Deep-Fusion of Scalogram and Spatio-Temporal EEG Features with Attention Mechanism for Autism Spectrum Disorder Identification.

Researchers developed a computer system that can detect autism by analyzing brain wave patterns recorded through EEG (a non-invasive brain monitoring technique). The system achieved 84% accuracy in identifying autism compared to typical development. This approach could potentially offer an objective way to help with early autism detection, which is important because early intervention improves outcomes. The method analyzes brain activity patterns rather than relying only on behavioural observations.

This study presents a novel deep-learning approach for autism spectrum disorder (ASD) detection using resting-state EEG. The methodology combines spatiotemporal EEG features with scalogram-derived image features, processed through an EfficientNet model enhanced with attention mechanisms. The model achieved 84% accuracy, 82% F1-score, 82% recall and precision, and 0.89 AUC-ROC in distinguishing autistic individuals from healthy controls. The research demonstrates EEG's potential as a non-invasive, objective biomarker for early ASD detection, offering advantages over subjective behavioural assessments.
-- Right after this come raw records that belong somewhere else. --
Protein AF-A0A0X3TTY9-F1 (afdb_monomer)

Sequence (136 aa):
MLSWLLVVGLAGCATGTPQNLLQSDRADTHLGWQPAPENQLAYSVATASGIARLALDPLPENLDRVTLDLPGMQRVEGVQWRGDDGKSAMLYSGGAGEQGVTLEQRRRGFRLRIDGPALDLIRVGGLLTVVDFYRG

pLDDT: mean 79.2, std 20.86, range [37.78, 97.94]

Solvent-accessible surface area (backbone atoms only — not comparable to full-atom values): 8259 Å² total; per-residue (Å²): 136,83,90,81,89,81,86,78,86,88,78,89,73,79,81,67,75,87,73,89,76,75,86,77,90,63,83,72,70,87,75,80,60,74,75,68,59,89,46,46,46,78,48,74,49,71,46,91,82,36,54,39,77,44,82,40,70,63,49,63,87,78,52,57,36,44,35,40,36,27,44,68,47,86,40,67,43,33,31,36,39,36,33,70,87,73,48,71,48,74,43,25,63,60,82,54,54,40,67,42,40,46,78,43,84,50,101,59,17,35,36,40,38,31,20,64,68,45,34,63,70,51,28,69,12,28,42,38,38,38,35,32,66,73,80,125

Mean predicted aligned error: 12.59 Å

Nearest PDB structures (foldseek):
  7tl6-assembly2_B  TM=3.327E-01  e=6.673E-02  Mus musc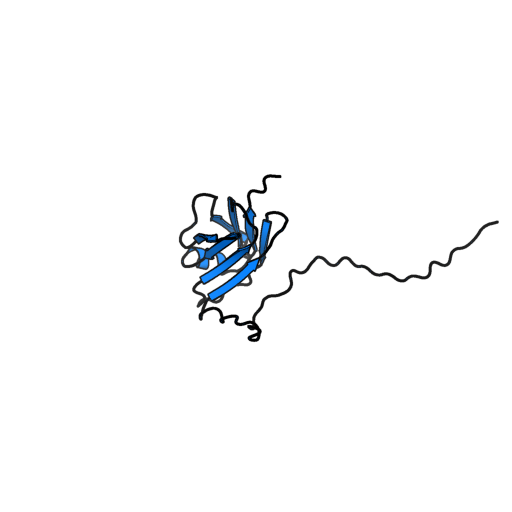ulus
  7ey0-assembly1_L  TM=5.420E-01  e=1.150E+00  Homo sapiens
  8t7f-assembly4_H  TM=5.558E-01  e=1.021E+00  Homo sapiens
  7tl6-assembly1_A  TM=3.181E-01  e=2.770E-01  Mus musculus
  7wvm-assembly2_F  TM=3.316E-01  e=6.354E-01  Homo sapiens

Secondary structure (DSSP, 8-state):
------------------------SS--GGG-PPPPPTTEEEEE---SSSEEEEEEPPPPTT--EEEEEEET-S-EEEEEEE-TTS-EEEEE-SS-B-TTEEEEEETTEEEEEEEHHHHHHHTT-EEEEEEE----

Radius of gyration: 20.27 Å; Cα contacts (8 Å, |Δi|>4): 240; chains: 1; bounding box: 38×57×68 Å

Foldseek 3Di:
DDDDDDDDDDDDDPVDDPDPDDDCPDDPPPPVDDPDPPLEAEEEFEDPVQKTKDWWAQADPSRFKYKYHYFQFDAWQWKKWQAPVRDIDTQDGRPDGDVQWDWADDPGGIMIMGGDPRCVVCNRIGMIMIGGPDDD

Structure (mmCIF, N/CA/C/O backbone):
data_AF-A0A0X3TTY9-F1
#
_entry.id   AF-A0A0X3TTY9-F1
#
loop_
_atom_site.group_PDB
_atom_site.id
_atom_site.type_symbol
_atom_site.label_atom_id
_atom_site.label_alt_id
_atom_site.label_comp_id
_atom_site.label_asym_id
_atom_site.label_entity_id
_atom_site.label_seq_id
_atom_site.pdbx_PDB_ins_code
_atom_site.Cartn_x
_atom_site.Cartn_y
_atom_site.Cartn_z
_atom_site.occupancy
_atom_site.B_iso_or_equiv
_atom_site.auth_seq_id
_atom_site.auth_comp_id
_atom_site.auth_asym_id
_atom_site.auth_atom_id
_atom_site.pdbx_PDB_model_num
ATOM 1 N N . MET A 1 1 ? 13.426 -42.885 51.146 1.00 37.78 1 MET A N 1
ATOM 2 C CA . MET A 1 1 ? 14.465 -43.140 50.125 1.00 37.78 1 MET A CA 1
ATOM 3 C C . MET A 1 1 ? 13.721 -43.350 48.816 1.00 37.78 1 MET A C 1
ATOM 5 O O . MET A 1 1 ? 12.968 -44.301 48.733 1.00 37.78 1 MET A O 1
ATOM 9 N N . LEU A 1 2 ? 13.482 -42.269 48.075 1.00 39.06 2 LEU A N 1
ATOM 10 C CA . LEU A 1 2 ? 14.314 -41.746 46.981 1.00 39.06 2 LEU A CA 1
ATOM 11 C C . LEU A 1 2 ? 14.192 -42.609 45.709 1.00 39.06 2 LEU A C 1
ATOM 13 O O . LEU A 1 2 ? 14.566 -43.775 4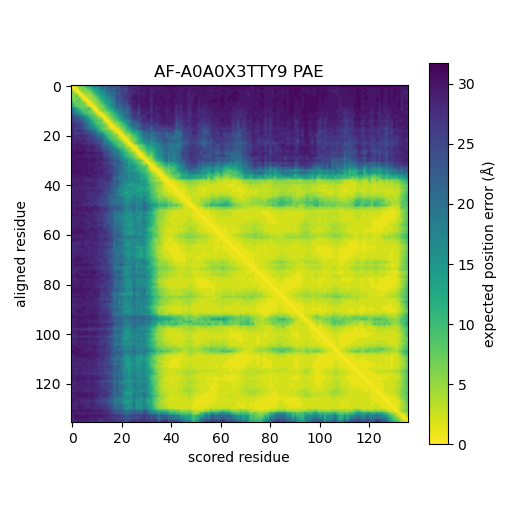5.738 1.00 39.06 2 LEU A O 1
ATOM 17 N N . SER A 1 3 ? 13.762 -41.953 44.622 1.00 41.19 3 SER A N 1
ATOM 18 C CA . SER A 1 3 ? 13.958 -42.318 43.206 1.00 41.19 3 SER A CA 1
ATOM 19 C C . SER A 1 3 ? 12.945 -43.277 42.556 1.00 41.19 3 SER A C 1
ATOM 21 O O . SER A 1 3 ? 12.576 -44.272 43.152 1.00 41.19 3 SER A O 1
ATOM 23 N N . TRP A 1 4 ? 12.454 -43.079 41.326 1.00 39.72 4 TRP A N 1
ATOM 24 C CA . TRP A 1 4 ? 12.782 -42.124 40.260 1.00 39.72 4 TRP A CA 1
ATOM 25 C C . TRP A 1 4 ? 11.597 -42.002 39.284 1.00 39.72 4 TRP A C 1
ATOM 27 O O . TRP A 1 4 ? 10.817 -42.933 39.097 1.00 39.72 4 TRP A O 1
ATOM 37 N N . LEU A 1 5 ? 11.511 -40.827 38.667 1.00 49.25 5 LEU A N 1
ATOM 38 C CA . LEU A 1 5 ? 10.579 -40.425 37.620 1.00 49.25 5 LEU A CA 1
ATOM 39 C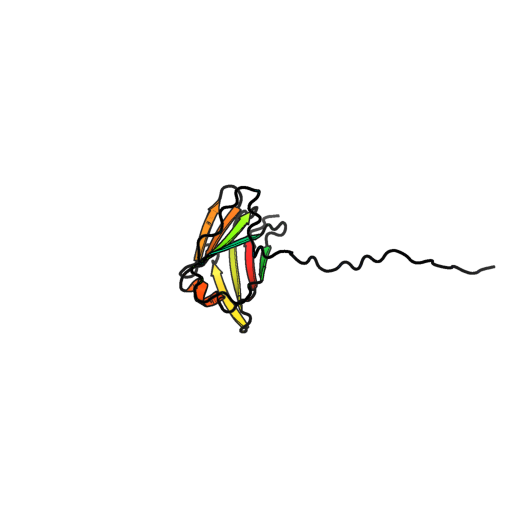 C . LEU A 1 5 ? 10.810 -41.197 36.310 1.00 49.25 5 LEU A C 1
ATOM 41 O O . LEU A 1 5 ? 11.943 -41.291 35.846 1.00 49.25 5 LEU A O 1
ATOM 45 N N . LEU A 1 6 ? 9.729 -41.616 35.648 1.00 46.94 6 LEU A N 1
ATOM 46 C CA . LEU A 1 6 ? 9.704 -41.825 34.198 1.00 46.94 6 LEU A CA 1
ATOM 47 C C . LEU A 1 6 ? 8.673 -40.865 33.606 1.00 46.94 6 LEU A C 1
ATOM 49 O O . LEU A 1 6 ? 7.466 -41.083 33.669 1.00 46.94 6 LEU A O 1
ATOM 53 N N . VAL A 1 7 ? 9.193 -39.757 33.082 1.00 51.38 7 VA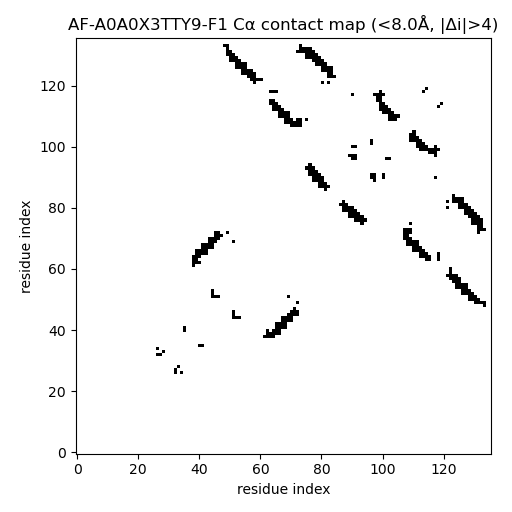L A N 1
ATOM 54 C CA . VAL A 1 7 ? 8.463 -38.778 32.281 1.00 51.38 7 VAL A CA 1
ATOM 55 C C . VAL A 1 7 ? 8.172 -39.428 30.929 1.00 51.38 7 VAL A C 1
ATOM 57 O O . VAL A 1 7 ? 9.059 -39.558 30.089 1.00 51.38 7 VAL A O 1
ATOM 60 N N . VAL A 1 8 ? 6.933 -39.877 30.737 1.00 52.00 8 VAL A N 1
ATOM 61 C CA . VAL A 1 8 ? 6.412 -40.270 29.425 1.00 52.00 8 VAL A CA 1
ATOM 62 C C . VAL A 1 8 ? 5.976 -38.994 28.717 1.00 52.00 8 VAL A C 1
ATOM 64 O O . VAL A 1 8 ? 5.114 -38.262 29.200 1.00 52.00 8 VAL A O 1
ATOM 67 N N . GLY A 1 9 ? 6.645 -38.700 27.605 1.00 50.66 9 GLY A N 1
ATOM 68 C CA . GLY A 1 9 ? 6.341 -37.561 26.756 1.00 50.66 9 GLY A CA 1
ATOM 69 C C . GLY A 1 9 ? 4.973 -37.666 26.091 1.00 50.66 9 GLY A C 1
ATOM 70 O O . GLY A 1 9 ? 4.460 -38.761 25.889 1.00 50.66 9 GLY A O 1
ATOM 71 N N . LEU A 1 10 ? 4.427 -36.500 25.748 1.00 52.41 10 LEU A N 1
ATOM 72 C CA . LEU A 1 10 ? 3.593 -36.201 24.577 1.00 52.41 10 LEU A CA 1
ATOM 73 C C . LEU A 1 10 ? 2.987 -34.810 24.791 1.00 52.41 10 LEU A C 1
ATOM 75 O O . LEU A 1 10 ? 2.045 -34.662 25.559 1.00 52.41 10 LEU A O 1
ATOM 79 N N . ALA A 1 11 ? 3.549 -33.802 24.128 1.00 46.38 11 ALA A N 1
ATOM 80 C CA . ALA A 1 11 ? 2.832 -32.633 23.611 1.00 46.38 11 ALA A CA 1
ATOM 81 C C . ALA A 1 11 ? 3.860 -31.714 22.948 1.00 46.38 11 ALA A C 1
ATOM 83 O O . ALA A 1 11 ? 4.394 -30.782 23.549 1.00 46.38 11 ALA A O 1
ATOM 84 N N . GLY A 1 12 ? 4.172 -32.018 21.689 1.00 46.28 12 GLY A N 1
ATOM 85 C CA . GLY A 1 12 ? 4.748 -31.024 20.805 1.00 46.28 12 GLY A CA 1
ATOM 86 C 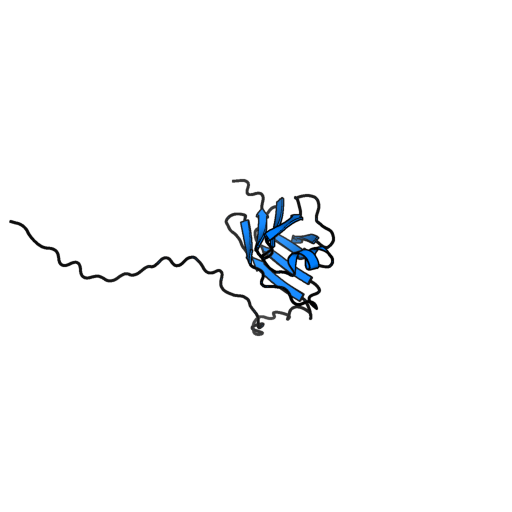C . GLY A 1 12 ? 3.719 -29.922 20.585 1.00 46.28 12 GLY A C 1
ATOM 87 O O . GLY A 1 12 ? 2.682 -30.163 19.983 1.00 46.28 12 GLY A O 1
ATOM 88 N N . CYS A 1 13 ? 4.033 -28.719 21.041 1.00 47.25 13 CYS A N 1
ATOM 89 C CA . CYS A 1 13 ? 3.558 -27.497 20.415 1.00 47.25 13 CYS A CA 1
ATOM 90 C C . CYS A 1 13 ? 4.812 -26.713 20.059 1.00 47.25 13 CYS A C 1
ATOM 92 O O . CYS A 1 13 ? 5.245 -25.827 20.790 1.00 47.25 13 CYS A O 1
ATOM 94 N N . ALA A 1 14 ? 5.436 -27.092 18.942 1.00 44.53 14 ALA A N 1
ATOM 95 C CA . ALA A 1 14 ? 6.247 -26.136 18.215 1.00 44.53 14 ALA A CA 1
ATOM 96 C C . ALA A 1 14 ? 5.287 -25.009 17.825 1.00 44.53 14 ALA A C 1
ATOM 98 O O . ALA A 1 14 ? 4.442 -25.181 16.948 1.00 44.53 14 ALA A O 1
ATOM 99 N N . THR A 1 15 ? 5.353 -23.885 18.531 1.00 48.59 15 THR A N 1
ATOM 100 C CA . THR A 1 15 ? 4.734 -22.632 18.112 1.00 48.59 15 THR A CA 1
ATOM 101 C C . THR A 1 15 ? 5.482 -22.156 16.873 1.00 48.59 15 THR A C 1
ATOM 103 O O . THR A 1 15 ? 6.364 -21.303 16.930 1.00 48.59 15 THR A O 1
ATOM 106 N N . GLY A 1 16 ? 5.163 -22.786 15.741 1.00 45.31 16 GLY A N 1
ATOM 107 C CA . GLY A 1 16 ? 5.504 -22.286 14.424 1.00 45.31 16 GLY A CA 1
ATOM 108 C C . GLY A 1 16 ? 4.950 -20.875 14.307 1.00 45.31 16 GLY A C 1
ATOM 109 O O . GLY A 1 16 ? 3.803 -20.613 14.675 1.00 45.31 16 GLY A O 1
ATOM 110 N N . THR A 1 17 ? 5.801 -19.958 13.867 1.00 51.66 17 THR A N 1
ATOM 111 C CA . THR A 1 17 ? 5.435 -18.590 13.515 1.00 51.66 17 THR A CA 1
ATOM 112 C C . THR A 1 17 ? 4.138 -18.588 12.705 1.00 51.66 17 THR A C 1
ATOM 114 O O . THR A 1 17 ? 3.995 -19.430 11.814 1.00 51.66 17 THR A O 1
ATOM 117 N N . PRO A 1 18 ? 3.185 -17.677 12.981 1.00 42.00 18 PRO A N 1
ATOM 118 C CA . PRO A 1 18 ? 1.982 -17.581 12.173 1.00 42.00 18 PRO A CA 1
ATOM 119 C C . PRO A 1 18 ? 2.408 -17.235 10.747 1.00 42.00 18 PRO A C 1
ATOM 121 O O . PRO A 1 18 ? 2.815 -16.113 10.449 1.00 42.00 18 PRO A O 1
ATOM 124 N N . GLN A 1 19 ? 2.361 -18.231 9.869 1.00 48.31 19 GLN A N 1
ATOM 125 C CA . GLN A 1 19 ? 2.361 -18.002 8.441 1.00 48.31 19 GLN A CA 1
ATOM 126 C C . GLN A 1 19 ? 1.016 -17.342 8.158 1.00 48.31 19 GLN A C 1
ATOM 128 O O . GLN A 1 19 ? -0.030 -17.967 8.333 1.00 48.31 19 GLN A O 1
ATOM 133 N N . ASN A 1 20 ? 1.031 -16.066 7.775 1.00 38.69 20 ASN A N 1
ATOM 134 C CA . ASN A 1 20 ? -0.108 -15.458 7.096 1.00 38.69 20 ASN A CA 1
ATOM 135 C C . ASN A 1 20 ? -0.279 -16.190 5.753 1.00 38.69 20 ASN A C 1
ATOM 137 O O . ASN A 1 20 ? 0.248 -15.779 4.727 1.00 38.69 20 ASN A O 1
ATOM 141 N N . LEU A 1 21 ? -0.945 -17.339 5.809 1.00 46.88 21 LEU A N 1
ATOM 142 C CA . LEU A 1 21 ? -1.564 -18.059 4.702 1.00 46.88 21 LEU A CA 1
ATOM 143 C C . LEU A 1 21 ? -2.809 -17.241 4.292 1.00 46.88 21 LEU A C 1
ATOM 145 O O . LEU A 1 21 ? -3.526 -16.776 5.170 1.00 46.88 21 LEU A O 1
ATOM 149 N N . LEU A 1 22 ? -3.170 -16.983 3.036 1.00 43.19 22 LEU A N 1
ATOM 150 C CA . LEU A 1 22 ? -2.795 -17.539 1.743 1.00 43.19 22 LEU A CA 1
ATOM 151 C C . LEU A 1 22 ? -2.964 -16.454 0.669 1.00 43.19 22 LEU A C 1
ATOM 153 O O . LEU A 1 22 ? -3.933 -15.695 0.671 1.00 43.19 22 LEU A O 1
ATOM 157 N N . GLN A 1 23 ? -2.048 -16.463 -0.289 1.00 48.03 23 GLN A N 1
ATOM 158 C CA . GLN A 1 23 ? -2.197 -15.872 -1.610 1.00 48.03 23 GLN A CA 1
ATOM 159 C C . GLN A 1 23 ? -3.324 -16.605 -2.349 1.00 48.03 23 GLN A C 1
ATOM 161 O O . GLN A 1 23 ? -3.205 -17.786 -2.675 1.00 48.03 23 GLN A O 1
ATOM 166 N N . SER A 1 24 ? -4.445 -15.923 -2.580 1.00 39.50 24 SER A N 1
ATOM 167 C CA . SER A 1 24 ? -5.496 -16.436 -3.458 1.00 39.50 24 SER A CA 1
ATOM 168 C C . SER A 1 24 ? -5.089 -16.191 -4.910 1.00 39.50 24 SER A C 1
ATOM 170 O O . SER A 1 24 ? -5.429 -15.158 -5.479 1.00 39.50 24 SER A O 1
ATOM 172 N N . ASP A 1 25 ? -4.390 -17.156 -5.508 1.00 52.47 25 ASP A N 1
ATOM 173 C CA . ASP A 1 25 ? -4.102 -17.197 -6.954 1.00 52.47 25 ASP A CA 1
ATOM 174 C C . ASP A 1 25 ? -5.256 -17.825 -7.774 1.00 52.47 25 ASP A C 1
ATOM 176 O O . ASP A 1 25 ? -5.217 -17.913 -8.998 1.00 52.47 25 ASP A O 1
ATOM 180 N N . ARG A 1 26 ? -6.344 -18.261 -7.118 1.00 48.56 26 ARG A N 1
ATOM 181 C CA . ARG A 1 26 ? -7.595 -18.666 -7.781 1.00 48.56 26 ARG A CA 1
ATOM 182 C C . ARG A 1 26 ? -8.803 -18.259 -6.956 1.00 48.56 26 ARG A C 1
ATOM 184 O O . ARG A 1 26 ? -8.923 -18.649 -5.800 1.00 48.56 26 ARG A O 1
ATOM 191 N N . ALA A 1 27 ? -9.705 -17.503 -7.577 1.00 48.00 27 ALA A N 1
ATOM 192 C CA . ALA A 1 27 ? -10.977 -17.138 -6.975 1.00 48.00 27 ALA A CA 1
ATOM 193 C C . ALA A 1 27 ? -11.814 -18.402 -6.713 1.00 48.00 27 ALA A C 1
ATOM 195 O O . ALA A 1 27 ? -12.207 -19.098 -7.647 1.00 48.00 27 ALA A O 1
ATOM 196 N N . ASP A 1 28 ? -12.095 -18.686 -5.443 1.00 45.47 28 ASP A N 1
ATOM 197 C CA . ASP A 1 28 ? -13.168 -19.592 -5.045 1.00 45.47 28 ASP A CA 1
ATOM 198 C C . ASP A 1 28 ? -14.508 -18.901 -5.370 1.00 45.47 28 ASP A C 1
ATOM 200 O O . ASP A 1 28 ? -14.939 -17.961 -4.698 1.00 45.47 28 ASP A O 1
ATOM 204 N N . THR A 1 29 ? -15.135 -19.285 -6.484 1.00 48.81 29 THR A N 1
ATOM 205 C CA . THR A 1 29 ? -16.272 -18.563 -7.089 1.00 48.81 29 THR A CA 1
ATOM 206 C C . THR A 1 29 ? -17.617 -18.786 -6.385 1.00 48.81 29 THR A C 1
ATOM 208 O O . THR A 1 29 ? -18.660 -18.399 -6.908 1.00 48.81 29 THR A O 1
ATOM 211 N N . HIS A 1 30 ? -17.639 -19.383 -5.194 1.00 43.88 30 HIS A N 1
ATOM 212 C CA . HIS A 1 30 ? -18.880 -19.763 -4.510 1.00 43.88 30 HIS A CA 1
ATOM 213 C C . HIS A 1 30 ? -19.512 -18.646 -3.648 1.00 43.88 30 HIS A C 1
ATOM 215 O O . HIS A 1 30 ? -20.626 -18.819 -3.155 1.00 43.88 30 HIS A O 1
ATOM 221 N N . LEU A 1 31 ? -18.856 -17.486 -3.489 1.00 50.91 31 LEU A N 1
ATOM 222 C CA . LEU A 1 31 ? -19.292 -16.403 -2.583 1.00 50.91 31 LEU A CA 1
ATOM 223 C C . LEU A 1 31 ? -19.571 -15.047 -3.262 1.00 50.91 31 LEU A C 1
ATOM 225 O O . LEU A 1 31 ? -19.540 -14.009 -2.605 1.00 50.91 31 LEU A O 1
ATOM 229 N N . GLY A 1 32 ? -19.846 -15.019 -4.570 1.00 45.12 32 GLY A N 1
ATOM 230 C CA . GLY A 1 32 ? -20.132 -13.758 -5.277 1.00 45.12 32 GLY A CA 1
ATOM 231 C C . GLY A 1 32 ? -18.918 -12.824 -5.394 1.00 45.12 32 GLY A C 1
ATOM 232 O O . GLY A 1 32 ? -19.075 -11.630 -5.646 1.00 45.12 32 GLY A O 1
ATOM 233 N N . TRP A 1 33 ? -17.709 -13.364 -5.217 1.00 41.03 33 TRP A N 1
ATOM 234 C CA . TRP A 1 33 ? -16.464 -12.664 -5.504 1.00 41.03 33 TRP A CA 1
ATOM 235 C C . TRP A 1 33 ? -16.358 -12.433 -7.011 1.00 41.03 33 TRP A C 1
ATOM 237 O O . TRP A 1 33 ? -16.313 -13.378 -7.797 1.00 41.03 33 TRP A O 1
ATOM 247 N N . GLN A 1 34 ? -16.338 -11.165 -7.414 1.00 51.31 34 GLN A N 1
ATOM 248 C CA . GLN A 1 34 ? -15.952 -10.798 -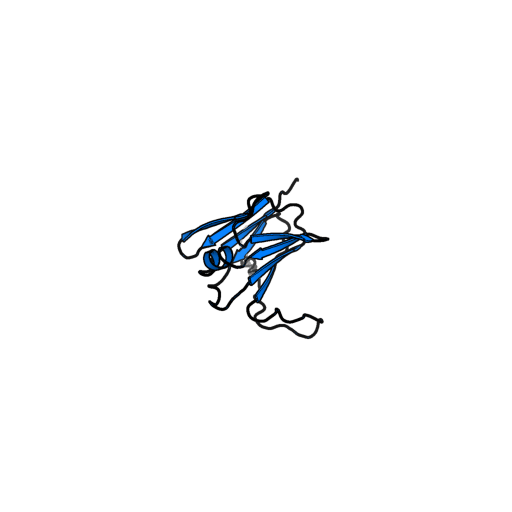8.770 1.00 51.31 34 GLN A CA 1
ATOM 249 C C . GLN A 1 34 ? -14.439 -11.010 -8.897 1.00 51.31 34 GLN A C 1
ATOM 251 O O . GLN A 1 34 ? -13.706 -10.562 -8.008 1.00 51.31 34 GLN A O 1
ATOM 256 N N . PRO A 1 35 ? -13.953 -11.685 -9.954 1.00 54.47 35 PRO A N 1
ATOM 257 C CA . PRO A 1 35 ? -12.523 -11.738 -10.213 1.00 54.47 35 PRO A CA 1
ATOM 258 C C . PRO A 1 35 ? -11.993 -10.306 -10.303 1.00 54.47 35 PRO A C 1
ATOM 260 O O . PRO A 1 35 ? -12.678 -9.416 -10.823 1.00 54.47 35 PRO A O 1
ATOM 263 N N . ALA A 1 36 ? -10.795 -10.075 -9.759 1.00 59.78 36 ALA A N 1
ATOM 264 C CA . ALA A 1 36 ? -10.113 -8.811 -9.985 1.00 59.78 36 ALA A CA 1
ATOM 265 C C . ALA A 1 36 ? -10.072 -8.564 -11.505 1.00 59.78 36 ALA A C 1
ATOM 267 O O . ALA A 1 36 ? -9.874 -9.525 -12.259 1.00 59.78 36 ALA A O 1
ATOM 268 N N . PRO A 1 37 ? -10.313 -7.327 -11.976 1.00 68.19 37 PRO A N 1
ATOM 269 C CA . PRO A 1 37 ? -10.173 -7.028 -13.392 1.00 68.19 37 PRO A CA 1
ATOM 270 C C . PRO A 1 37 ? -8.790 -7.469 -13.880 1.00 68.19 37 PRO A C 1
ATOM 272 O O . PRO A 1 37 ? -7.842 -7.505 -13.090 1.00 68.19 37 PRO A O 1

The attention mechanism captures both spatial and temporal neural patterns, providing direct insights into ASD-related neuronal activity abnormalities.

EEG-based detection could complement traditional diagnostic approaches by providing objective neurophysiological markers. Potential for early screening, especially in young children where behavioural assessment may be challenging. However, clinical validation and integration into diagnostic workflows requires further research before practical implementation.

Sample size not reported in abstract. Study type unclear. Performance metrics need validation in larger, diverse populations. No comparison with existing diagnostic methods provided. Long-term clinical utility and implementation feasibility not addressed.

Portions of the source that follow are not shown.